Mayor Glenn Elliott said multiple times that no LGBT ordinance yet exists, and if it ever does it, will strictly encompass standard protections to prevent anyone from being fired or refused housing because of their sexual orientation or gender identity. Council will host a public work session with the human rights commission at noon Sept. 1 to discuss this potential ordinance.

After the meeting, Elliott said it is “factually untrue” to claim the LGBT community is already protected in the state of West Virginia.

“Right now, in the city of Wheeling, it is perfectly legal for someone to fire you or refuse to grant you housing by virtue of the fact that you’re gay,” Elliott said.

Five other residents shared similar sentiments to those Chacalos expressed.

City resident David Wright spoke of alleged research from a scientist at Johns Hopkins University that suggests transgender citizens suffer a “mental disability,” and said enacting any such ordinance would only encourage this behavior.

Wright said President Barack Obama and the national news media are responsible for reinterpreting this fact, to make identity politics an election issue.

Vice Mayor Chad Thalman said the city has not discussed any possible measures to tackle the subject of transgender bathroom use.
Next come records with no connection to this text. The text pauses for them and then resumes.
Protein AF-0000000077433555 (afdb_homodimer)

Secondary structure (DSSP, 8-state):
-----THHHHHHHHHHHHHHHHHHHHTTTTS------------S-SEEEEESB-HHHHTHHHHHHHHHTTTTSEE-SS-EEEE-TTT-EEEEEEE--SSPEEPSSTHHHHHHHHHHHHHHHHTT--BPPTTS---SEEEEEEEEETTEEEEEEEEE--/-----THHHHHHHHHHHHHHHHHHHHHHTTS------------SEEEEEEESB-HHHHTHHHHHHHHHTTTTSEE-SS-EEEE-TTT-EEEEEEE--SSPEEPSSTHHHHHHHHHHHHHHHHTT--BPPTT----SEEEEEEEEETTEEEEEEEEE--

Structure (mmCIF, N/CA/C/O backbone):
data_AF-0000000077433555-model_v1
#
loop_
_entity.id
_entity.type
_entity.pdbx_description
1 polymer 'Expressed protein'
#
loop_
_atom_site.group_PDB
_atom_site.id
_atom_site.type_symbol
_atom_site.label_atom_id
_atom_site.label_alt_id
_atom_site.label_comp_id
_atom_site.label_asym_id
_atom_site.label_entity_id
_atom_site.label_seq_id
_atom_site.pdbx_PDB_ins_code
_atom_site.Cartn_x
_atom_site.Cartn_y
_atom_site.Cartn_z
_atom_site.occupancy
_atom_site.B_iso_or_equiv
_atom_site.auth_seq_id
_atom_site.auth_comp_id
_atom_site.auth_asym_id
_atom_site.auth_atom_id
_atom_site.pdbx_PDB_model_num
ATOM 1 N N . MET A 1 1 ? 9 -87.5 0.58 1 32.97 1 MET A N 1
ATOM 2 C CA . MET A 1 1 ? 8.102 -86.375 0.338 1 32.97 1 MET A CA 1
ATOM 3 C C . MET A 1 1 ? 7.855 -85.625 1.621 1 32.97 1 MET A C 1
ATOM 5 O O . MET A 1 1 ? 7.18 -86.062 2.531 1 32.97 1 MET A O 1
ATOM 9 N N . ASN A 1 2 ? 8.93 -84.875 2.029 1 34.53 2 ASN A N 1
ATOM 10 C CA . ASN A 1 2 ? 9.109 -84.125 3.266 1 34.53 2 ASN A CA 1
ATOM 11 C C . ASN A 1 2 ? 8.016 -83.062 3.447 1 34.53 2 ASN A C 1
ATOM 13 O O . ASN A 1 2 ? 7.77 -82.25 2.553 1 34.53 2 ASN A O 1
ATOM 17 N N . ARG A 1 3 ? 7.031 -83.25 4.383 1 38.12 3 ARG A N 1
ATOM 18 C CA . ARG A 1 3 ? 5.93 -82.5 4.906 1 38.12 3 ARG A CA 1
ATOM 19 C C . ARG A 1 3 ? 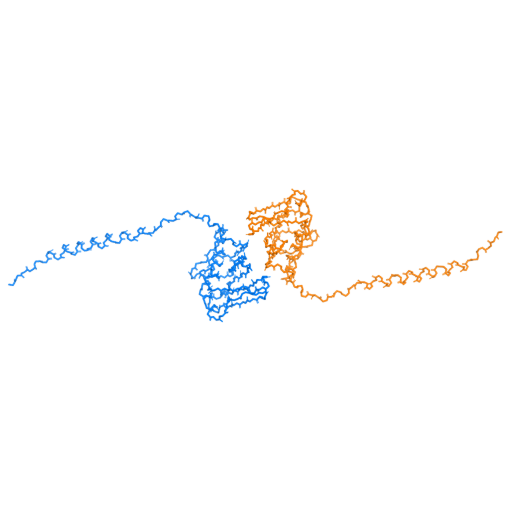6.449 -81.188 5.547 1 38.12 3 ARG A C 1
ATOM 21 O O . ARG A 1 3 ? 7.113 -81.25 6.582 1 38.12 3 ARG A O 1
ATOM 28 N N . ILE A 1 4 ? 6.965 -80.188 4.68 1 42 4 ILE A N 1
ATOM 29 C CA . ILE A 1 4 ? 7.277 -78.875 5.152 1 42 4 ILE A CA 1
ATOM 30 C C . ILE A 1 4 ? 6.129 -78.375 6.008 1 42 4 ILE A C 1
ATOM 32 O O . ILE A 1 4 ? 4.984 -78.312 5.555 1 42 4 ILE A O 1
ATOM 36 N N . ASN A 1 5 ? 6.266 -78.5 7.254 1 37.09 5 ASN A N 1
ATOM 37 C CA . ASN A 1 5 ? 5.32 -78.188 8.312 1 37.09 5 ASN A CA 1
ATOM 38 C C . ASN A 1 5 ? 4.906 -76.75 8.266 1 37.09 5 ASN A C 1
ATOM 40 O O . ASN A 1 5 ? 5.746 -75.875 8.039 1 37.09 5 ASN A O 1
ATOM 44 N N . PHE A 1 6 ? 3.537 -76.375 8.086 1 47.28 6 PHE A N 1
ATOM 45 C CA . PHE A 1 6 ? 2.709 -75.188 8 1 47.28 6 PHE A CA 1
ATOM 46 C C . PHE A 1 6 ? 3.021 -74.25 9.141 1 47.28 6 PHE A C 1
ATOM 48 O O . PHE A 1 6 ? 2.783 -73.062 9.039 1 47.28 6 PHE A O 1
ATOM 55 N N . LEU A 1 7 ? 3.678 -74.688 10.219 1 46.97 7 LEU A N 1
ATOM 56 C CA . LEU A 1 7 ? 3.834 -73.812 11.398 1 46.97 7 LEU A CA 1
ATOM 57 C C . LEU A 1 7 ? 4.93 -72.812 11.188 1 46.97 7 LEU A C 1
ATOM 59 O O . LEU A 1 7 ? 4.852 -71.688 11.719 1 46.97 7 LEU A O 1
ATOM 63 N N . ASP A 1 8 ? 5.957 -73.188 10.453 1 46.53 8 ASP A N 1
ATOM 64 C CA . ASP A 1 8 ? 7.086 -72.25 10.367 1 46.53 8 ASP A CA 1
ATOM 65 C C . ASP A 1 8 ? 6.746 -71 9.492 1 46.53 8 ASP A C 1
ATOM 67 O O . ASP A 1 8 ? 7.383 -70 9.602 1 46.53 8 ASP A O 1
ATOM 71 N N . CYS A 1 9 ? 5.66 -71.188 8.641 1 45.41 9 CYS A N 1
ATOM 72 C CA . CYS A 1 9 ? 5.312 -70.062 7.785 1 45.41 9 CYS A CA 1
ATOM 73 C C . CYS A 1 9 ? 4.582 -69 8.578 1 45.41 9 CYS A C 1
ATOM 75 O O . CYS A 1 9 ? 4.668 -67.812 8.242 1 45.41 9 CYS A O 1
ATOM 77 N N . ASN A 1 10 ? 3.891 -69.375 9.719 1 48.19 10 ASN A N 1
ATOM 78 C CA . ASN A 1 10 ? 3.145 -68.375 10.461 1 48.19 10 ASN A CA 1
ATOM 79 C C . ASN A 1 10 ? 4.074 -67.438 11.266 1 48.19 10 ASN A C 1
ATOM 81 O O . ASN A 1 10 ? 3.799 -66.25 11.438 1 48.19 10 ASN A O 1
ATOM 85 N N . ILE A 1 11 ? 5.18 -68.062 11.773 1 51.03 11 ILE A N 1
ATOM 86 C CA . ILE A 1 11 ? 6.055 -67.25 12.602 1 51.03 11 ILE A CA 1
ATOM 87 C C . ILE A 1 11 ? 6.805 -66.25 11.719 1 51.03 11 ILE A C 1
ATOM 89 O O . ILE A 1 11 ? 7.02 -65.062 12.117 1 51.03 11 ILE A O 1
ATOM 93 N N . PHE A 1 12 ? 7.051 -66.75 10.414 1 49.72 12 PHE A N 1
ATOM 94 C CA . PHE A 1 12 ? 7.73 -65.75 9.539 1 49.72 12 PHE A CA 1
ATOM 95 C C . PHE A 1 12 ? 6.805 -64.625 9.164 1 49.72 12 PHE A C 1
ATOM 97 O O . PHE A 1 12 ? 7.223 -63.469 9.148 1 49.72 12 PHE A O 1
ATOM 104 N N . LEU A 1 13 ? 5.48 -64.938 9.062 1 50.5 13 LEU A N 1
ATOM 105 C CA . LEU A 1 13 ? 4.531 -63.906 8.711 1 50.5 13 LEU A CA 1
ATOM 106 C C . LEU A 1 13 ? 4.301 -62.969 9.883 1 50.5 13 LEU A C 1
ATOM 108 O O . LEU A 1 13 ? 4.137 -61.75 9.695 1 50.5 13 LEU A O 1
ATOM 112 N N . THR A 1 14 ? 4.387 -63.438 11.109 1 53.59 14 THR A N 1
ATOM 113 C CA . THR A 1 14 ? 4.176 -62.531 12.234 1 53.59 14 THR A CA 1
ATOM 114 C C . THR A 1 14 ? 5.383 -61.625 12.445 1 53.59 14 THR A C 1
ATOM 116 O O . THR A 1 14 ? 5.238 -60.469 12.844 1 53.59 14 THR A O 1
ATOM 119 N N . LYS A 1 15 ? 6.613 -62.125 12.172 1 53.06 15 LYS A N 1
ATOM 120 C CA . LYS A 1 15 ? 7.77 -61.25 12.352 1 53.06 15 LYS A CA 1
ATOM 121 C C . LYS A 1 15 ? 7.832 -60.188 11.258 1 53.06 15 LYS A C 1
ATOM 123 O O . LYS A 1 15 ? 8.289 -59.062 11.492 1 53.06 15 LYS A O 1
ATOM 128 N N . ILE A 1 16 ? 7.277 -60.562 10.062 1 50.44 16 ILE A N 1
ATOM 129 C CA . ILE A 1 16 ? 7.234 -59.531 9.023 1 50.44 16 ILE A CA 1
ATOM 130 C C . ILE A 1 16 ? 6.148 -58.531 9.352 1 50.44 16 ILE A C 1
ATOM 132 O O . ILE A 1 16 ? 6.348 -57.312 9.172 1 50.44 16 ILE A O 1
ATOM 136 N N . SER A 1 17 ? 4.973 -59.031 10.047 1 50.56 17 SER A N 1
ATOM 137 C CA . SER A 1 17 ? 3.949 -58.062 10.398 1 50.56 17 SER A CA 1
ATOM 138 C C . SER A 1 17 ? 4.434 -57.125 11.516 1 50.56 17 SER A C 1
ATOM 140 O O . SER A 1 17 ? 4.086 -55.969 11.539 1 50.56 17 SER A O 1
ATOM 142 N N . LEU A 1 18 ? 5.203 -57.656 12.469 1 53.69 18 LEU A N 1
ATOM 143 C CA . LEU A 1 18 ? 5.684 -56.75 13.523 1 53.69 18 LEU A CA 1
ATOM 144 C C . LEU A 1 18 ? 6.73 -55.781 12.984 1 53.69 18 LEU A C 1
ATOM 146 O O . LEU A 1 18 ? 6.746 -54.625 13.359 1 53.69 18 LEU A O 1
ATOM 150 N N . LEU A 1 19 ? 7.566 -56.25 12 1 50 19 LEU A N 1
ATOM 151 C CA . LEU A 1 19 ? 8.539 -55.344 11.438 1 50 19 LEU A CA 1
ATOM 152 C C . LEU A 1 19 ? 7.848 -54.25 10.609 1 50 19 LEU A C 1
ATOM 154 O O . LEU A 1 19 ? 8.266 -53.094 10.625 1 50 19 LEU A O 1
ATOM 158 N N . PHE A 1 20 ? 6.684 -54.594 9.922 1 50.25 20 PHE A N 1
ATOM 159 C CA . PHE A 1 20 ? 5.969 -53.531 9.211 1 50.25 20 PHE A CA 1
ATOM 160 C C . PHE A 1 20 ? 5.316 -52.562 10.188 1 50.25 20 PHE A C 1
ATOM 162 O O . PHE A 1 20 ? 5.176 -51.375 9.898 1 50.25 20 PHE A O 1
ATOM 169 N N . LEU A 1 21 ? 4.891 -53.031 11.414 1 44.5 21 LEU A N 1
ATOM 170 C CA . LEU A 1 21 ? 4.316 -52.094 12.383 1 44.5 21 LEU A CA 1
ATOM 171 C C . LEU A 1 21 ? 5.375 -51.156 12.922 1 44.5 21 LEU A C 1
ATOM 173 O O . LEU A 1 21 ? 5.109 -49.969 13.102 1 44.5 21 LEU A O 1
ATOM 177 N N . LEU A 1 22 ? 6.539 -51.656 13.203 1 43.56 22 LEU A N 1
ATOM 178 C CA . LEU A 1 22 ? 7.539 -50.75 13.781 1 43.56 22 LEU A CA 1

He said this proposed measure would be about extending equal rights to all citizens, similar to steps taken in the 1960s during the civil rights movement.

Resident Derrick Coleman said as an African-American, he finds it offensive to hear the civil rights movement compared to the push for a protected LGBT class. He, too, is concerned with potential legislation at the municipal level.

“No one is enslaving them, or making them sit at the back of the bus,” Coleman said.